【シナリオ】恋も未来も、今はまだ練習中。
第6話 風の匂い、恋のはじまり
○大学構内・昼休み/初夏
蝉の声にはまだ早い、でもどこか夏の気配が漂う6月の昼休み。汐梨はカフェテリアのテラス席で、涼しげなアイスティーを手にしていた。
菜奈「ねえ、聞いたよ〜?」
汐梨「な、何を?」
菜奈「サークルで主役級の役やったって。しかも……先輩に頭ぽんぽんされたって噂も?」
菜奈がニヤリと笑う。汐梨は耳まで真っ赤にしてうつむく。
汐梨「も、もう……やめてってばぁ」
菜奈「ふふふ。ま、でもいいなあ、楽しそう。あ、ちなみに私たちは合宿よ、テニス部の。今月末」
汐梨「え、いいな〜! ……あ、そういえば……私たちも、あるんだ。オペレッタサークルの合宿」
菜奈「え、マジ? どこに行くの?」
汐梨「……海の近くだって」
そう答えた汐梨の瞳には、ふと期待の色が宿っていた。
(先輩と、また一緒に過ごせる。あの笑顔を、もう少し近くで――)
○合宿所・海辺のロッジ/夕方
ロッジ型の合宿所に到着した一行。荷物を下ろして各自チェックインする。汐梨は同学年の女の子・【環(たまき)】と同室に。
環「よろしくね〜汐梨ちゃん! やっと話せたね〜!」
汐梨「う、うん! よろしくお願いしますっ!」
にぎやかなチェックインを終えたあと、合宿初日は「自由時間」。自由参加で海へ行くメンバーたちも多かった。
○浜辺/夕暮れ
砂浜にはしゃぐ部員たち。その中に、汐梨の姿はなかった。少しだけ離れた堤防の上に、彼女は一人座っていた。
汐梨(……楽しそうなのに、どうして私、離れちゃったんだろ)
すると、背後から声。
美哉「どうしたの、ねずみさん。海、苦手?」
汐梨「いえ、そんなこと……。ただ、少しだけ、一人になりたかっただけです」
美哉「……そっか」
隣に座る美哉。潮風がふたりの髪を揺らす。
美哉「俺ね、大学三年になってから、いろんなことが“最後”になってきて……。このサークルの合宿も、たぶん最後だし」
汐梨「……さみしいです」
言ってから、しまったと思った。
汐梨「い、いえ! そういう意味じゃなくて、ただ……」
美哉「うん、わかってるよ。ありがとう」
美哉は、ふわっと笑う。
その笑顔が、なぜか今日は、少しだけ遠く感じた。
○ロッジ・夜/星空の下
夕飯も終わり、自由時間。皆がゲームをしたりお風呂に入ったりする中、外のベンチに汐梨はひとり座っていた。
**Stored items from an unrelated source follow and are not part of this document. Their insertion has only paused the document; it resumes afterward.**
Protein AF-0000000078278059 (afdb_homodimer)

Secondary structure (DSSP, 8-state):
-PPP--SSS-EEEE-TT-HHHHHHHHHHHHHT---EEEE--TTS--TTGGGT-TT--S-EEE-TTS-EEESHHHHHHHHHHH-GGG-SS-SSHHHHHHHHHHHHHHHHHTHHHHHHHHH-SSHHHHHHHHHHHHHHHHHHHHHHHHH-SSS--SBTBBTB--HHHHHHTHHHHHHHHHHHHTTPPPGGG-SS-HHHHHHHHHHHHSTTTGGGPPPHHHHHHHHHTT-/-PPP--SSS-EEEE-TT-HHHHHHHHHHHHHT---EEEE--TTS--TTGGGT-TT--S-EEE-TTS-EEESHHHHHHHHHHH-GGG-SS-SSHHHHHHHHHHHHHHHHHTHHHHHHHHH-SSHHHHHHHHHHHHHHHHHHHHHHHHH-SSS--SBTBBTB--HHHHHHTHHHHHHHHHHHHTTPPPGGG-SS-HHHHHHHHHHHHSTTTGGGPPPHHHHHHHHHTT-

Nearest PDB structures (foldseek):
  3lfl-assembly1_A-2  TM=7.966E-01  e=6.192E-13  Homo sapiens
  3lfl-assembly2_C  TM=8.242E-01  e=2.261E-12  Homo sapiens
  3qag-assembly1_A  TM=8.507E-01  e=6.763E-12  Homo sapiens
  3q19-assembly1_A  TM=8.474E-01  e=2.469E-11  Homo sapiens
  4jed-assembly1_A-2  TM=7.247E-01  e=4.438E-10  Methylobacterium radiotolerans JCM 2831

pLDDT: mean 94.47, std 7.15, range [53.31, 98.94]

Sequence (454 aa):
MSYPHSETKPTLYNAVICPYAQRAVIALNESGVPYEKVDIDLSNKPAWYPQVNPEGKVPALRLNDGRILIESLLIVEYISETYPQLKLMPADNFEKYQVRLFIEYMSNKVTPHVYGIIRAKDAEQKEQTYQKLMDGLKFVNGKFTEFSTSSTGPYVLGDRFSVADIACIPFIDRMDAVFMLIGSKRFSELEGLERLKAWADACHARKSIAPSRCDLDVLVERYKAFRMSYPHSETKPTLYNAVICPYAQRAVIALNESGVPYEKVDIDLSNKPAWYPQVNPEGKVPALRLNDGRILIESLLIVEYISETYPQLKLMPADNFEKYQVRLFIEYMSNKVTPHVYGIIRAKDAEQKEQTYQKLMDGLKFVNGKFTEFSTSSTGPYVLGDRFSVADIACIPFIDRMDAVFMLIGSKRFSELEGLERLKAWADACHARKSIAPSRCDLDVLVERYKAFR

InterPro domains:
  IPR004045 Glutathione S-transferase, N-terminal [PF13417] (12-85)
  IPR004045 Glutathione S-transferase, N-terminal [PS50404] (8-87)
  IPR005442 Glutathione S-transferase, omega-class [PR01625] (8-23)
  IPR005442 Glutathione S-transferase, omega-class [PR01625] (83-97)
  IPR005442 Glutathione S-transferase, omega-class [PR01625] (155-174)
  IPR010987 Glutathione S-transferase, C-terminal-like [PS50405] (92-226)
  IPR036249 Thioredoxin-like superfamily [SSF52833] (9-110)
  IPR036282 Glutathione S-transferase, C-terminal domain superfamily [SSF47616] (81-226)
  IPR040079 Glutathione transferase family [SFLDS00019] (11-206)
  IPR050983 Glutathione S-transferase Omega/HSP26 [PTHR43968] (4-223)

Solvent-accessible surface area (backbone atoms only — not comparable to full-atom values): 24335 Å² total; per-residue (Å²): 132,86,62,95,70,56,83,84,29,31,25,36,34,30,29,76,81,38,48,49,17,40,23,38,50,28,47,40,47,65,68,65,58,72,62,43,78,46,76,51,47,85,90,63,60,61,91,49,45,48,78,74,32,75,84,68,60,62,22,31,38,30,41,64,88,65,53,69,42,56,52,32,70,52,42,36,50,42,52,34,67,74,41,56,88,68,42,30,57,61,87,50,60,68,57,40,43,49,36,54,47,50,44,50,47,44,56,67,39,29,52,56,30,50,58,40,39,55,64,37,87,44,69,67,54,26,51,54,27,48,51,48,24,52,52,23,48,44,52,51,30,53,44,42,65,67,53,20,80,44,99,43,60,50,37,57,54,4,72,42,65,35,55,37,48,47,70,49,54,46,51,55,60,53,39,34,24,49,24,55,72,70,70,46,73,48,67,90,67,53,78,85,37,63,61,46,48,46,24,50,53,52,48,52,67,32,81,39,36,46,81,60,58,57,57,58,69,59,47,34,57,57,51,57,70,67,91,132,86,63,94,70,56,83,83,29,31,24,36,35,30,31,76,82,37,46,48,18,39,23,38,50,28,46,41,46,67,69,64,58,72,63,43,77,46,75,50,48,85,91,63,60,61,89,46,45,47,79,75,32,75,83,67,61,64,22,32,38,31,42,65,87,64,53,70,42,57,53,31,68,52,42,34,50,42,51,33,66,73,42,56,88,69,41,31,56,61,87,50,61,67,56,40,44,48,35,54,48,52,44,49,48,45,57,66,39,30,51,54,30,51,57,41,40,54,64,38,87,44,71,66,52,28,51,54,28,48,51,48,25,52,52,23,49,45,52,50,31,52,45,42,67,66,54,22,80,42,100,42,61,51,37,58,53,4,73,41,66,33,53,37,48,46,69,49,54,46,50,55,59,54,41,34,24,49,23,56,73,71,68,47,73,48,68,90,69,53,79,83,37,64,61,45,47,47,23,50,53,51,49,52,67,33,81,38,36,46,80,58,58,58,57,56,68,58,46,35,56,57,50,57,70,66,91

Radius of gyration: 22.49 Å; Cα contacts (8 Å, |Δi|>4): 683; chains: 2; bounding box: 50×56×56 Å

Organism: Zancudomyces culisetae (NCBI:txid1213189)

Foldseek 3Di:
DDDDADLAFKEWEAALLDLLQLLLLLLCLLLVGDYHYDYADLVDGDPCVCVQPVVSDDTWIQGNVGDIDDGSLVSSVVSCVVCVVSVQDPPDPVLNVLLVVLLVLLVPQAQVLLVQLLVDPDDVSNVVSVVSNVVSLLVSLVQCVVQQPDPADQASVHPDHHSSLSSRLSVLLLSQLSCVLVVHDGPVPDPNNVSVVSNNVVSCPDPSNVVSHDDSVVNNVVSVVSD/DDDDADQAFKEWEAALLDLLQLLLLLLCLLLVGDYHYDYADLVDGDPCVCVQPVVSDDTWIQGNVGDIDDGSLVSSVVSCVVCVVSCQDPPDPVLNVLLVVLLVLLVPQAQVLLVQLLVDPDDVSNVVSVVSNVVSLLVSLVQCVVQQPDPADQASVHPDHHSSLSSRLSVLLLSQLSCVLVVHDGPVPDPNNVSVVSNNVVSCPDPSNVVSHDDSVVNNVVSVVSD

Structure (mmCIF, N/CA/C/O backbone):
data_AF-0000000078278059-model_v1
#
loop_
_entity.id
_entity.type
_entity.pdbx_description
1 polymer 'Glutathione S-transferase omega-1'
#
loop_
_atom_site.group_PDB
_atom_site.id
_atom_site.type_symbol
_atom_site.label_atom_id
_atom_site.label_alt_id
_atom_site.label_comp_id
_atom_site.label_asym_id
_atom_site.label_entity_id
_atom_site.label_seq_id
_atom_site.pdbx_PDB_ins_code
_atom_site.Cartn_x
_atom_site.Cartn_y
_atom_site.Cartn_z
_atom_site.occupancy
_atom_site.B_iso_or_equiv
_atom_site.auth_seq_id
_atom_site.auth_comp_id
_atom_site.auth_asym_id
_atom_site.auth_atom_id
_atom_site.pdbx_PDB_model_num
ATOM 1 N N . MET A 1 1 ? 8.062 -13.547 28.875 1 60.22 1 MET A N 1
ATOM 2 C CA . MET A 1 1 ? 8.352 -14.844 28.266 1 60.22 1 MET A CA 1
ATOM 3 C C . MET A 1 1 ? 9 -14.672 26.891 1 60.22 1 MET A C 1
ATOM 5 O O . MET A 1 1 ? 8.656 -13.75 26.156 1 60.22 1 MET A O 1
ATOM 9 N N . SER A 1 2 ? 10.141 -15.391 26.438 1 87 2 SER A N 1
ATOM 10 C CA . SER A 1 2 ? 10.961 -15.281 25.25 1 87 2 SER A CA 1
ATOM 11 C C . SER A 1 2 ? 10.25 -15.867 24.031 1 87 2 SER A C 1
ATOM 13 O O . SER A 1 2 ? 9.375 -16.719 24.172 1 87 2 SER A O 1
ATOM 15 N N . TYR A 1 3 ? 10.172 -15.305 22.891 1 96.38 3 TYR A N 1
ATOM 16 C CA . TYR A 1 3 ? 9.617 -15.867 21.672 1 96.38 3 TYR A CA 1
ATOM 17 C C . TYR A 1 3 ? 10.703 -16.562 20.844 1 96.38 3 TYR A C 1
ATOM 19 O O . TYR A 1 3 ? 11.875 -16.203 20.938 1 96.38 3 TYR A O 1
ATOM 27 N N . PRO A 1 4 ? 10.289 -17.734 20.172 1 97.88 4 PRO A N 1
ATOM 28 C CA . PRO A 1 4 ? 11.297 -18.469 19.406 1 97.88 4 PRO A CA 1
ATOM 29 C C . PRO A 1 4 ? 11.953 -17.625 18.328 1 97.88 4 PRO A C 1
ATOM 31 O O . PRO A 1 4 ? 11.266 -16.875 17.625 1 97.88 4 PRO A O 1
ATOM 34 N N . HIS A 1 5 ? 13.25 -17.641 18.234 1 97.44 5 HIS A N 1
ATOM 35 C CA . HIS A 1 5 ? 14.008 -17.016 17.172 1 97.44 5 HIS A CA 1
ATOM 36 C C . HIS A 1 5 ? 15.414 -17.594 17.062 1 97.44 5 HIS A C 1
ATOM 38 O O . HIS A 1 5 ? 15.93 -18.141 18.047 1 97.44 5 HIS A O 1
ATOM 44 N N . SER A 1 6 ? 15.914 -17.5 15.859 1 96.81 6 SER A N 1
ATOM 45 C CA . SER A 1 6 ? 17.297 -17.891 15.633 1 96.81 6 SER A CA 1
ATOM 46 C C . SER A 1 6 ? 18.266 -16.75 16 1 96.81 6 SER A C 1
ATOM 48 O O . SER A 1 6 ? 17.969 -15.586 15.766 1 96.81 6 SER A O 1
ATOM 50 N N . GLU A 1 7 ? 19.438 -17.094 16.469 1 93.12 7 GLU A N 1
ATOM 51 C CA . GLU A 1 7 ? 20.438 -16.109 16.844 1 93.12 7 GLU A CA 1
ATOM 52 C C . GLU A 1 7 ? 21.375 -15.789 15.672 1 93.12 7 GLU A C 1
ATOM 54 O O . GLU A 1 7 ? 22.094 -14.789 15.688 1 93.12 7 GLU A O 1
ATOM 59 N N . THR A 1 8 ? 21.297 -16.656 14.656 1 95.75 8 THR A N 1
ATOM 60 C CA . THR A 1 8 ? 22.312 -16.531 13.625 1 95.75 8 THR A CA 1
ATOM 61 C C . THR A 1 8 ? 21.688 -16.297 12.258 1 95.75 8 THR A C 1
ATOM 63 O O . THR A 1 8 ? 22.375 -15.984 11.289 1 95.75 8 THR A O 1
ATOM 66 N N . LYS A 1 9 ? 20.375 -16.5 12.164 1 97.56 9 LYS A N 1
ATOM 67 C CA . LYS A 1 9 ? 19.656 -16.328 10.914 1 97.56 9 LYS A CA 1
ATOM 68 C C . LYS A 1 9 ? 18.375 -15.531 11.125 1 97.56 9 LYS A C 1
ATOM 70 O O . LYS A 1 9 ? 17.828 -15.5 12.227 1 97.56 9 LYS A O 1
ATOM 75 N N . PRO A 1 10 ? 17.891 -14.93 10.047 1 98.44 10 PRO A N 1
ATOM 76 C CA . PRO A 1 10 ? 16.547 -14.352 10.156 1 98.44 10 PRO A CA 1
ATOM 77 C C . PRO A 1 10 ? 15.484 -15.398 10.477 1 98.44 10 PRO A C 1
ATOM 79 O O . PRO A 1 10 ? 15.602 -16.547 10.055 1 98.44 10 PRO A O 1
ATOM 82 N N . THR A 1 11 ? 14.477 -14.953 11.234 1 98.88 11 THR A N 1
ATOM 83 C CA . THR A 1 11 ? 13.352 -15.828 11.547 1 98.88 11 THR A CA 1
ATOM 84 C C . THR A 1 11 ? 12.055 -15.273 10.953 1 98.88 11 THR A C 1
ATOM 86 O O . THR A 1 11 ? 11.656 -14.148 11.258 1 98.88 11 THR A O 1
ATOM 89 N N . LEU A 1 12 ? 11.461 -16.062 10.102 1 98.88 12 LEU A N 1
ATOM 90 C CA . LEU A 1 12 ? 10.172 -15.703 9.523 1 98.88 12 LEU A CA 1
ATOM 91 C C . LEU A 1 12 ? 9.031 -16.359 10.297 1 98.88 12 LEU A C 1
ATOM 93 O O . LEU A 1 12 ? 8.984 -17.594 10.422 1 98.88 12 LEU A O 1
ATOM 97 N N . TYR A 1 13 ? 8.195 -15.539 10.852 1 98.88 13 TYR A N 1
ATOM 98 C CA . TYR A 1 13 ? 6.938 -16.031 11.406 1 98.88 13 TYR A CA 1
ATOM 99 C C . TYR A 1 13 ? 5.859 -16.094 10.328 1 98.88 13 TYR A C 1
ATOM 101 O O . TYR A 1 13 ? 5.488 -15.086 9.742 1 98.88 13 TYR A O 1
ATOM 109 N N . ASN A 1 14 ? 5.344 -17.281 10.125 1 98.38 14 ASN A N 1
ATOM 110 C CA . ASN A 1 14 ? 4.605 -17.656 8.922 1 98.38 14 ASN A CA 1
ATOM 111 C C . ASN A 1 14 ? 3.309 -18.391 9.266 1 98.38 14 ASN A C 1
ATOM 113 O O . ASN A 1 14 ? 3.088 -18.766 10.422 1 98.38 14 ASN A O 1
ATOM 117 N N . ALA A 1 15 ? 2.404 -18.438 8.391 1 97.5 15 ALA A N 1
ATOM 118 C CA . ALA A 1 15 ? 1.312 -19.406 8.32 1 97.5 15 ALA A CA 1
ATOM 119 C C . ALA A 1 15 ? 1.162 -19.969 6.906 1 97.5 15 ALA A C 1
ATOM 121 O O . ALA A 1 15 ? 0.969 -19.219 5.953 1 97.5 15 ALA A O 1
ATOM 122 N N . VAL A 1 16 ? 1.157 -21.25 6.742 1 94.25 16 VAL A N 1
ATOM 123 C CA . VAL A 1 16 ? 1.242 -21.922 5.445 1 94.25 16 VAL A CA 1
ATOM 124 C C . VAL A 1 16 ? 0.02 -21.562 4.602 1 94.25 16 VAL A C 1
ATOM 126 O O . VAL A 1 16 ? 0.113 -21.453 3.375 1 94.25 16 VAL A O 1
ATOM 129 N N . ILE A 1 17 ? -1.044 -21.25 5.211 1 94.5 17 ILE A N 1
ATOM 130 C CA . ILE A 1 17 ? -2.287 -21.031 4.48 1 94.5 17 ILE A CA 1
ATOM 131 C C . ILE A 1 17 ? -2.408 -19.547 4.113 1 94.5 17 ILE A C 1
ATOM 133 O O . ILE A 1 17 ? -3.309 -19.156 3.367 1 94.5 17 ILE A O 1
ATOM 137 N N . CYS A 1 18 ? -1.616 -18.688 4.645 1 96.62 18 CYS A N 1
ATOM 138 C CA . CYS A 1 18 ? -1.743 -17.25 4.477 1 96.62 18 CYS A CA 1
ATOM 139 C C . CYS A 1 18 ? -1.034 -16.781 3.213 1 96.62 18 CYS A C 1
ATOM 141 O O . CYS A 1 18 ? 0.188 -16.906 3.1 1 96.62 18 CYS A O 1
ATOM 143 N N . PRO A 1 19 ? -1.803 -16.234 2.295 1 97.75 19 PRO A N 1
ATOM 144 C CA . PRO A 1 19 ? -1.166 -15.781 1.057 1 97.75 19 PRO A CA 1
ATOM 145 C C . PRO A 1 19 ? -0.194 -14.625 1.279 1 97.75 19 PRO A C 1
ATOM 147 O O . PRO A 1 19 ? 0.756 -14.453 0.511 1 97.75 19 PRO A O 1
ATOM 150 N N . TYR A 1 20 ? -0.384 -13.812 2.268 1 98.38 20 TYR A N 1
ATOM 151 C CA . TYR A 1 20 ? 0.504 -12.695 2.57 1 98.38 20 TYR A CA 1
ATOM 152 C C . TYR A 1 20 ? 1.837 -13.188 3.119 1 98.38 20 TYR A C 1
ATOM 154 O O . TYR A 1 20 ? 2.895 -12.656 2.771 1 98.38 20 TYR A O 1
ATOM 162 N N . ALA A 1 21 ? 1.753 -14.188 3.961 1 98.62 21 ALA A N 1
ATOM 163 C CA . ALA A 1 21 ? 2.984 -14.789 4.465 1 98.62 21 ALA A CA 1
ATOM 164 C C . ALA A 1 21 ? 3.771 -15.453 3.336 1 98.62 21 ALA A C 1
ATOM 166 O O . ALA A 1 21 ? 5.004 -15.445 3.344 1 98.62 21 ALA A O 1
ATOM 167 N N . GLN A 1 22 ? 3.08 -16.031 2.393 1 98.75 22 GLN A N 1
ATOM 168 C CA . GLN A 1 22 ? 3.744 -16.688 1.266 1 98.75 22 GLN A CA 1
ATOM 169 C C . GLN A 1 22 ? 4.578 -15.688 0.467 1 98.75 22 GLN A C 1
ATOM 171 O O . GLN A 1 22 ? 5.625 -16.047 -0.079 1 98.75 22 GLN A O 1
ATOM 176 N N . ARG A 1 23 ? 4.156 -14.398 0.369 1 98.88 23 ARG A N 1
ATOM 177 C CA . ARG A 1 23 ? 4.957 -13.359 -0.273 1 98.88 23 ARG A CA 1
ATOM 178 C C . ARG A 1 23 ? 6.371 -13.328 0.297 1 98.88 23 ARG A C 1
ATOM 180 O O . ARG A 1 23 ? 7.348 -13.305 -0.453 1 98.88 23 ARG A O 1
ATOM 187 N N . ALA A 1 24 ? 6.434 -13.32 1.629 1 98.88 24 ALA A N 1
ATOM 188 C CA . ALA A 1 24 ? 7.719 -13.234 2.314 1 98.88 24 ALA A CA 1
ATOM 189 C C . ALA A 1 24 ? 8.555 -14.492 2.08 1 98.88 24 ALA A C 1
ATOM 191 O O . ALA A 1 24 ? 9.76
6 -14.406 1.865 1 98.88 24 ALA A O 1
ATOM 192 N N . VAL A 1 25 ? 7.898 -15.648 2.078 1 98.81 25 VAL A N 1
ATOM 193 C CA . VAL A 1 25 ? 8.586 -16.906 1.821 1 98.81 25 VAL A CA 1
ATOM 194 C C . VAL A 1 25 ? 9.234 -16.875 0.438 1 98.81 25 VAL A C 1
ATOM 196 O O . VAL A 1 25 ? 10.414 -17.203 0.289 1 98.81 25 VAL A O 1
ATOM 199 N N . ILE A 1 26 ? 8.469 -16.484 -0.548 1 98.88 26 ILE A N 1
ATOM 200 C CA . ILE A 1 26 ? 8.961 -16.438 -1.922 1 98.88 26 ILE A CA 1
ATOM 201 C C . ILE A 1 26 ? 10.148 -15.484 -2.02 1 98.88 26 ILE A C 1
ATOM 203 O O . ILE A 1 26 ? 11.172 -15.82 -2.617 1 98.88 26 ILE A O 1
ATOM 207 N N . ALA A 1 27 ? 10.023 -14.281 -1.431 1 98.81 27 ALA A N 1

空には満点の星。見上げるその横に、またしても現れる美哉。
美哉「……ねえ、汐梨ちゃん」
汐梨「はい」
美哉「俺、卒業したら、たぶん地元に戻ると思う。保育士、やりたいから」
汐梨「……地元って、どこなんですか?」
美哉「愛知。名古屋とかじゃなくて、田舎だよ。山と畑しかない場所」
汐梨「……さびしいな」
ぽつりとこぼれた言葉。
美哉「え?」
汐梨「いやっ、えっと……あのっ、勝手に寂しいって思ってしまって……」
真っ赤になる汐梨に、美哉はゆっくり顔を近づける。
美哉「……俺がいなくなったら、寂しい?」
汐梨「……はい」
汐梨の答えに、美哉の瞳がゆれる。
美哉「……言ってくれて、ありがとう」
美哉はそれ以上何も言わず、そっと彼女の肩にブランケットをかけて立ち上がる。
美哉「風邪ひくなよ。おやすみ」
そう言って背を向ける美哉を、汐梨は呼び止めることができなかった。
汐梨(――“先輩の背中”が、少しずつ遠くなる気がして、胸がぎゅっと苦しくなった)
○翌朝・浜辺/朝
朝日が昇る浜辺で、汐梨はひとり、砂浜に足をつけて立っていた。そこへまた、美哉が現れる。
美哉「早起きさんだね。……少し、散歩しない?」
朝の静かな海を、ふたり並んで歩く。
美哉「汐梨ちゃん」
汐梨「はい」
美哉「たぶん俺、もうすぐ気づいてしまうと思う」
汐梨「……え?」
美哉「君のこと、ちゃんと、見てしまいそうだって」
その言葉に、汐梨の心臓が大きく跳ねた。
そして、美哉は微笑んで言った。
美哉「……でも、まだ見ないふりするよ。今は」
そう言って、そっと砂浜に落ちていた貝殻を拾い、汐梨に手渡す。